In detailing the general obligations with respect to enforcement, the ACTA states that procedures adopted, maintained, or applied to implement enforcement of the ACTA be “fair, equitable, and provide for the rights of all participants subject to procedures to be appropriately protected.”
“In implementing this Chapter, each Party shall take into account the need for proportionality between the seriousness of the infringement, the interests of third parties, and the applicable measures, remedies and penalties,” the agreement reads.
Under the ACTA, criminal enforcement – criminal procedures and penalties – would be applied at “least in cases of wilful trademark counterfeiting or copyright or related rights piracy on a commercial scale.”
According to Department of Foreign Affairs and Trade (DFAT), Australia had not participated in the ACTA negotiations in order to drive change in Australian domestic laws.
“Australia seeks an enhanced, practical international standard on IPR [Intellectual Property Rights] enforcement with broad international support, to complement the existing international IP architecture,” a statement from the DFAT reads.
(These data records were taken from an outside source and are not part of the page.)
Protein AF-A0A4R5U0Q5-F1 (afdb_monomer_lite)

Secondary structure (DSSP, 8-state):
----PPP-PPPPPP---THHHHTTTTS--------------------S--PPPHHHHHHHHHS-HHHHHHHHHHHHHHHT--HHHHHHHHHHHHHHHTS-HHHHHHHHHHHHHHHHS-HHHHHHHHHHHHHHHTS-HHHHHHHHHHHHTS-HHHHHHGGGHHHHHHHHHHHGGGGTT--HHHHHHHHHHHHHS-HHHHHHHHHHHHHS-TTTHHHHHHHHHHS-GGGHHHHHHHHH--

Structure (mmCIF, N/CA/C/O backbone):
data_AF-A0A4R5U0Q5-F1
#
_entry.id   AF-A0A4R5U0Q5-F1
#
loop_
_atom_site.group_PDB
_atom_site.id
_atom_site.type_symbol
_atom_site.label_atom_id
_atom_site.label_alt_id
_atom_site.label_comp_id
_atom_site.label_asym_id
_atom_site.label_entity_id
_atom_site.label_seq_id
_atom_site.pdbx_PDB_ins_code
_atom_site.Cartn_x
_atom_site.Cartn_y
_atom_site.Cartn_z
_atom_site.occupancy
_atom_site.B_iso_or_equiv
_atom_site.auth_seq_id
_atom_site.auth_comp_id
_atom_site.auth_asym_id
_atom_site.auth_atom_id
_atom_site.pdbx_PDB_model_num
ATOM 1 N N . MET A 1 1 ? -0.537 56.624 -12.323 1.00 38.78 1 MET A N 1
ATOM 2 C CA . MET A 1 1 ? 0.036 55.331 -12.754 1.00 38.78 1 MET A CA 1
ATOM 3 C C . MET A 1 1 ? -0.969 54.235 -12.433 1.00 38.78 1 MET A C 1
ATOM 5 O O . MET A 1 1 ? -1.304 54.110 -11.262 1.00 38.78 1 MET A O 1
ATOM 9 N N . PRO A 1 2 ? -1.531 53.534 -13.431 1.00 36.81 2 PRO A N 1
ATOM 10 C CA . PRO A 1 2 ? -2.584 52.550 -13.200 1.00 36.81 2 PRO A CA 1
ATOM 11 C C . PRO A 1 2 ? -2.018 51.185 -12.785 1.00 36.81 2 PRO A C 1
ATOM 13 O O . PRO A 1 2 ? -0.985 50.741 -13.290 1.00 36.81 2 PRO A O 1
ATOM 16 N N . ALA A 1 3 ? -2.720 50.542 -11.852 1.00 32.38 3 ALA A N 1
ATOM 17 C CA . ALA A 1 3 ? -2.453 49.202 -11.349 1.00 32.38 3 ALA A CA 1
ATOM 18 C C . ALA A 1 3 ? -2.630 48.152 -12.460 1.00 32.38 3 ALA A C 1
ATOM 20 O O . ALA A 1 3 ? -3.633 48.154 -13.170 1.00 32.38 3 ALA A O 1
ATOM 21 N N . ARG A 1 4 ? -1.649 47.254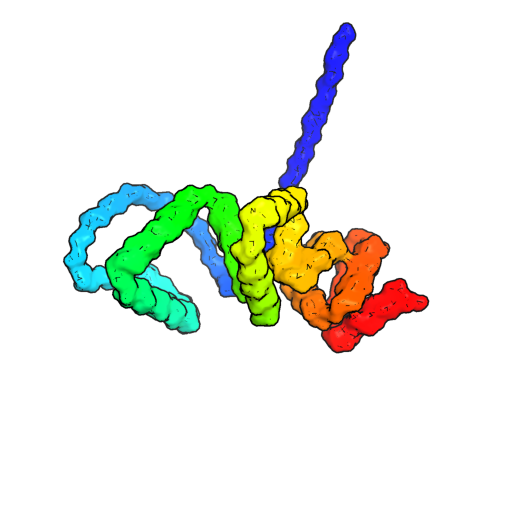 -12.615 1.00 33.59 4 ARG A N 1
ATOM 22 C CA . ARG A 1 4 ? -1.749 46.084 -13.498 1.00 33.59 4 ARG A CA 1
ATOM 23 C C . ARG A 1 4 ? -2.467 44.954 -12.762 1.00 33.59 4 ARG A C 1
ATOM 25 O O . ARG A 1 4 ? -1.933 44.406 -11.802 1.00 33.59 4 ARG A O 1
ATOM 32 N N . GLU A 1 5 ? -3.654 44.606 -13.241 1.00 29.52 5 GLU A N 1
ATOM 33 C CA . GLU A 1 5 ? -4.363 43.375 -12.893 1.00 29.52 5 GLU A CA 1
ATOM 34 C C . GLU A 1 5 ? -3.599 42.152 -13.427 1.00 29.52 5 GLU A C 1
ATOM 36 O O . GLU A 1 5 ? -3.189 42.106 -14.588 1.00 29.52 5 GLU A O 1
ATOM 41 N N . ILE A 1 6 ? -3.398 41.152 -12.567 1.00 34.16 6 ILE A N 1
ATOM 42 C CA . ILE A 1 6 ? -2.824 39.850 -12.926 1.00 34.16 6 ILE A CA 1
ATOM 43 C C . ILE A 1 6 ? -3.991 38.907 -13.266 1.00 34.16 6 ILE A C 1
ATOM 45 O O . ILE A 1 6 ? -4.873 38.726 -12.421 1.00 34.16 6 ILE A O 1
ATOM 49 N N . PRO A 1 7 ? -4.028 38.267 -14.449 1.00 30.22 7 PRO A N 1
ATOM 50 C CA . PRO A 1 7 ? -5.111 37.356 -14.793 1.00 30.22 7 PRO A CA 1
ATOM 51 C C . PRO A 1 7 ? -5.006 36.057 -13.981 1.00 30.22 7 PRO A C 1
ATOM 53 O O . PRO A 1 7 ? -3.984 35.366 -14.003 1.00 30.22 7 PRO A O 1
ATOM 56 N N . ARG A 1 8 ? -6.093 35.698 -13.284 1.00 30.83 8 ARG A N 1
ATOM 57 C CA . ARG A 1 8 ? -6.256 34.384 -12.648 1.00 30.83 8 ARG A CA 1
ATOM 58 C C . ARG A 1 8 ? -6.259 33.311 -13.740 1.00 30.83 8 ARG A C 1
ATOM 60 O O . ARG A 1 8 ? -7.211 33.215 -14.508 1.00 30.83 8 ARG A O 1
ATOM 67 N N . ARG A 1 9 ? -5.201 32.498 -13.806 1.00 30.23 9 ARG A N 1
ATOM 68 C CA . ARG A 1 9 ? -5.192 31.273 -14.613 1.00 30.23 9 ARG A CA 1
ATOM 69 C C . ARG A 1 9 ? -6.134 30.251 -13.981 1.00 30.23 9 ARG A C 1
ATOM 71 O O . ARG A 1 9 ? -5.923 29.812 -12.854 1.00 30.23 9 ARG A O 1
ATOM 78 N N . SER A 1 10 ? -7.158 29.880 -14.734 1.00 28.20 10 SER A N 1
ATOM 79 C CA . SER A 1 10 ? -8.032 28.738 -14.494 1.00 28.20 10 SER A CA 1
ATOM 80 C C . SER A 1 10 ? -7.190 27.458 -14.460 1.00 28.20 10 SER A C 1
ATOM 82 O O . SER A 1 10 ? -6.552 27.107 -15.452 1.00 28.20 10 SER A O 1
ATOM 84 N N . ILE A 1 11 ? -7.159 26.773 -13.318 1.00 33.09 11 ILE A N 1
ATOM 85 C CA . ILE A 1 11 ? -6.526 25.457 -13.173 1.00 33.09 11 ILE A CA 1
ATOM 86 C C . ILE A 1 11 ? -7.529 24.412 -13.697 1.00 33.09 11 ILE A C 1
ATOM 88 O O . ILE A 1 11 ? -8.659 24.388 -13.204 1.00 33.09 11 ILE A O 1
ATOM 92 N N . PRO A 1 12 ? -7.184 23.566 -14.686 1.00 28.38 12 PRO A N 1
ATOM 93 C CA . PRO A 1 12 ? -8.076 22.502 -15.138 1.00 28.38 12 PRO A CA 1
ATOM 94 C C . PRO A 1 12 ? -8.239 21.414 -14.055 1.00 28.38 12 PRO A C 1
ATOM 96 O O . PRO A 1 12 ? -7.318 21.189 -13.265 1.00 28.38 12 PRO A O 1
ATOM 99 N N . PRO A 1 13 ? -9.392 20.719 -13.994 1.00 31.27 13 PRO A N 1
ATOM 100 C CA . PRO A 1 13 ? -9.629 19.664 -13.012 1.00 31.27 13 PRO A CA 1
ATOM 101 C C . PRO A 1 13 ? -8.645 18.501 -13.202 1.00 31.27 13 PRO A C 1
ATOM 103 O O . PRO A 1 13 ? -8.437 18.010 -14.310 1.00 31.27 13 PRO A O 1
ATOM 106 N N . SER A 1 14 ? -8.034 18.057 -12.101 1.00 36.06 14 SER A N 1
ATOM 107 C CA . SER A 1 14 ? -7.021 17.004 -12.100 1.00 36.06 14 SER A CA 1
ATOM 108 C C . SER A 1 14 ? -7.604 15.637 -12.485 1.00 36.06 14 SER A C 1
ATOM 110 O O . SER A 1 14 ? -8.550 15.125 -11.889 1.00 36.06 14 SER A O 1
ATOM 112 N N . THR A 1 15 ? -6.982 14.998 -13.472 1.00 35.88 15 THR A N 1
ATOM 113 C CA . THR A 1 15 ? -7.304 13.670 -14.026 1.00 35.88 15 THR A CA 1
ATOM 114 C C . THR A 1 15 ? -6.792 12.504 -13.162 1.00 35.88 15 THR A C 1
ATOM 116 O O . THR A 1 15 ? -6.392 11.458 -13.663 1.00 35.88 15 THR A O 1
ATOM 119 N N . HIS A 1 16 ? -6.786 12.641 -11.834 1.00 41.75 16 HIS A N 1
ATOM 120 C CA . HIS A 1 16 ? -6.261 11.610 -10.922 1.00 41.75 16 HIS A CA 1
ATOM 121 C C . HIS A 1 16 ? -7.375 10.632 -10.503 1.00 41.75 16 HIS A C 1
ATOM 123 O O . HIS A 1 16 ? -7.800 10.600 -9.346 1.00 41.75 16 HIS A O 1
ATOM 129 N N . GLY A 1 17 ? -7.898 9.881 -11.479 1.00 39.44 17 GLY A N 1
ATOM 130 C CA . GLY A 1 17 ? -9.041 8.969 -11.323 1.00 39.44 17 GLY A CA 1
ATOM 131 C C . GLY A 1 17 ? -8.705 7.491 -11.079 1.00 39.44 17 GLY A C 1
ATOM 132 O O . GLY A 1 17 ? -9.570 6.771 -10.592 1.00 39.44 17 GLY A O 1
ATOM 133 N N . TRP A 1 18 ? -7.477 7.045 -11.349 1.00 44.97 18 TRP A N 1
ATOM 134 C CA . TRP A 1 18 ? -7.130 5.613 -11.405 1.00 44.97 18 TRP A CA 1
ATOM 135 C C . TRP A 1 18 ? -7.220 4.873 -10.056 1.00 44.97 18 TRP A C 1
ATOM 137 O O . TRP A 1 18 ? -7.708 3.746 -9.979 1.00 44.97 18 TRP A O 1
ATOM 147 N N . TRP A 1 19 ? -6.890 5.541 -8.945 1.00 47.34 19 TRP A N 1
ATOM 148 C CA . TRP A 1 19 ? -7.070 4.981 -7.595 1.00 47.34 19 TRP A CA 1
ATOM 149 C C . TRP A 1 19 ? -8.540 4.715 -7.235 1.00 47.34 19 TRP A C 1
ATOM 151 O O . TRP A 1 19 ? -8.826 3.846 -6.418 1.00 47.34 19 TRP A O 1
ATOM 161 N N . ARG A 1 20 ? -9.504 5.414 -7.861 1.00 45.59 20 ARG A N 1
ATOM 162 C CA . ARG A 1 20 ? -10.937 5.263 -7.537 1.00 45.59 20 ARG A CA 1
ATOM 163 C C . ARG A 1 20 ? -11.512 3.909 -7.952 1.00 45.59 20 ARG A C 1
ATOM 165 O O . ARG A 1 20 ? -12.621 3.591 -7.529 1.00 45.59 20 ARG A O 1
ATOM 172 N N . ARG A 1 21 ? -10.811 3.146 -8.799 1.00 44.69 21 ARG A N 1
ATOM 173 C CA . ARG A 1 21 ? -11.324 1.899 -9.383 1.00 44.69 21 ARG A CA 1
ATOM 174 C C . ARG A 1 21 ? -10.448 0.673 -9.123 1.00 44.69 21 ARG A C 1
ATOM 176 O O . ARG A 1 21 ? -10.923 -0.433 -9.354 1.00 44.69 21 ARG A O 1
ATOM 183 N N . TRP A 1 22 ? -9.248 0.831 -8.555 1.00 39.66 22 TRP A N 1
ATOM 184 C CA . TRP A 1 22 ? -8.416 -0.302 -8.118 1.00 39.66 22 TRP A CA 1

“Australia regards the extent to which the ACTA can attract support from countries in our region as one important issue in determining the value of the ACTA for Australia.”
According to DFAT, participation in the ACTA negotiations also did not oblige Australia to join a resulting treaty, with a decision on signing any final new ACTA treaty only taken after “full public and parliamentary scrutiny.”
Despite this, Article 1.2.1 of the ACTA draft notes “Each Party shall give effect to the provisions of this Agreement.”
“A Party may implement in its domestic law more extensive enforcement of intellectual property rights than is required by this Agreement, provided that such enforcement does not contravene the provisions of this Agreement,” the agreement reads.
“Each Party shall be free to determine the appropriate method of implementing the provisions of this Agreement within its own legal system and practice.”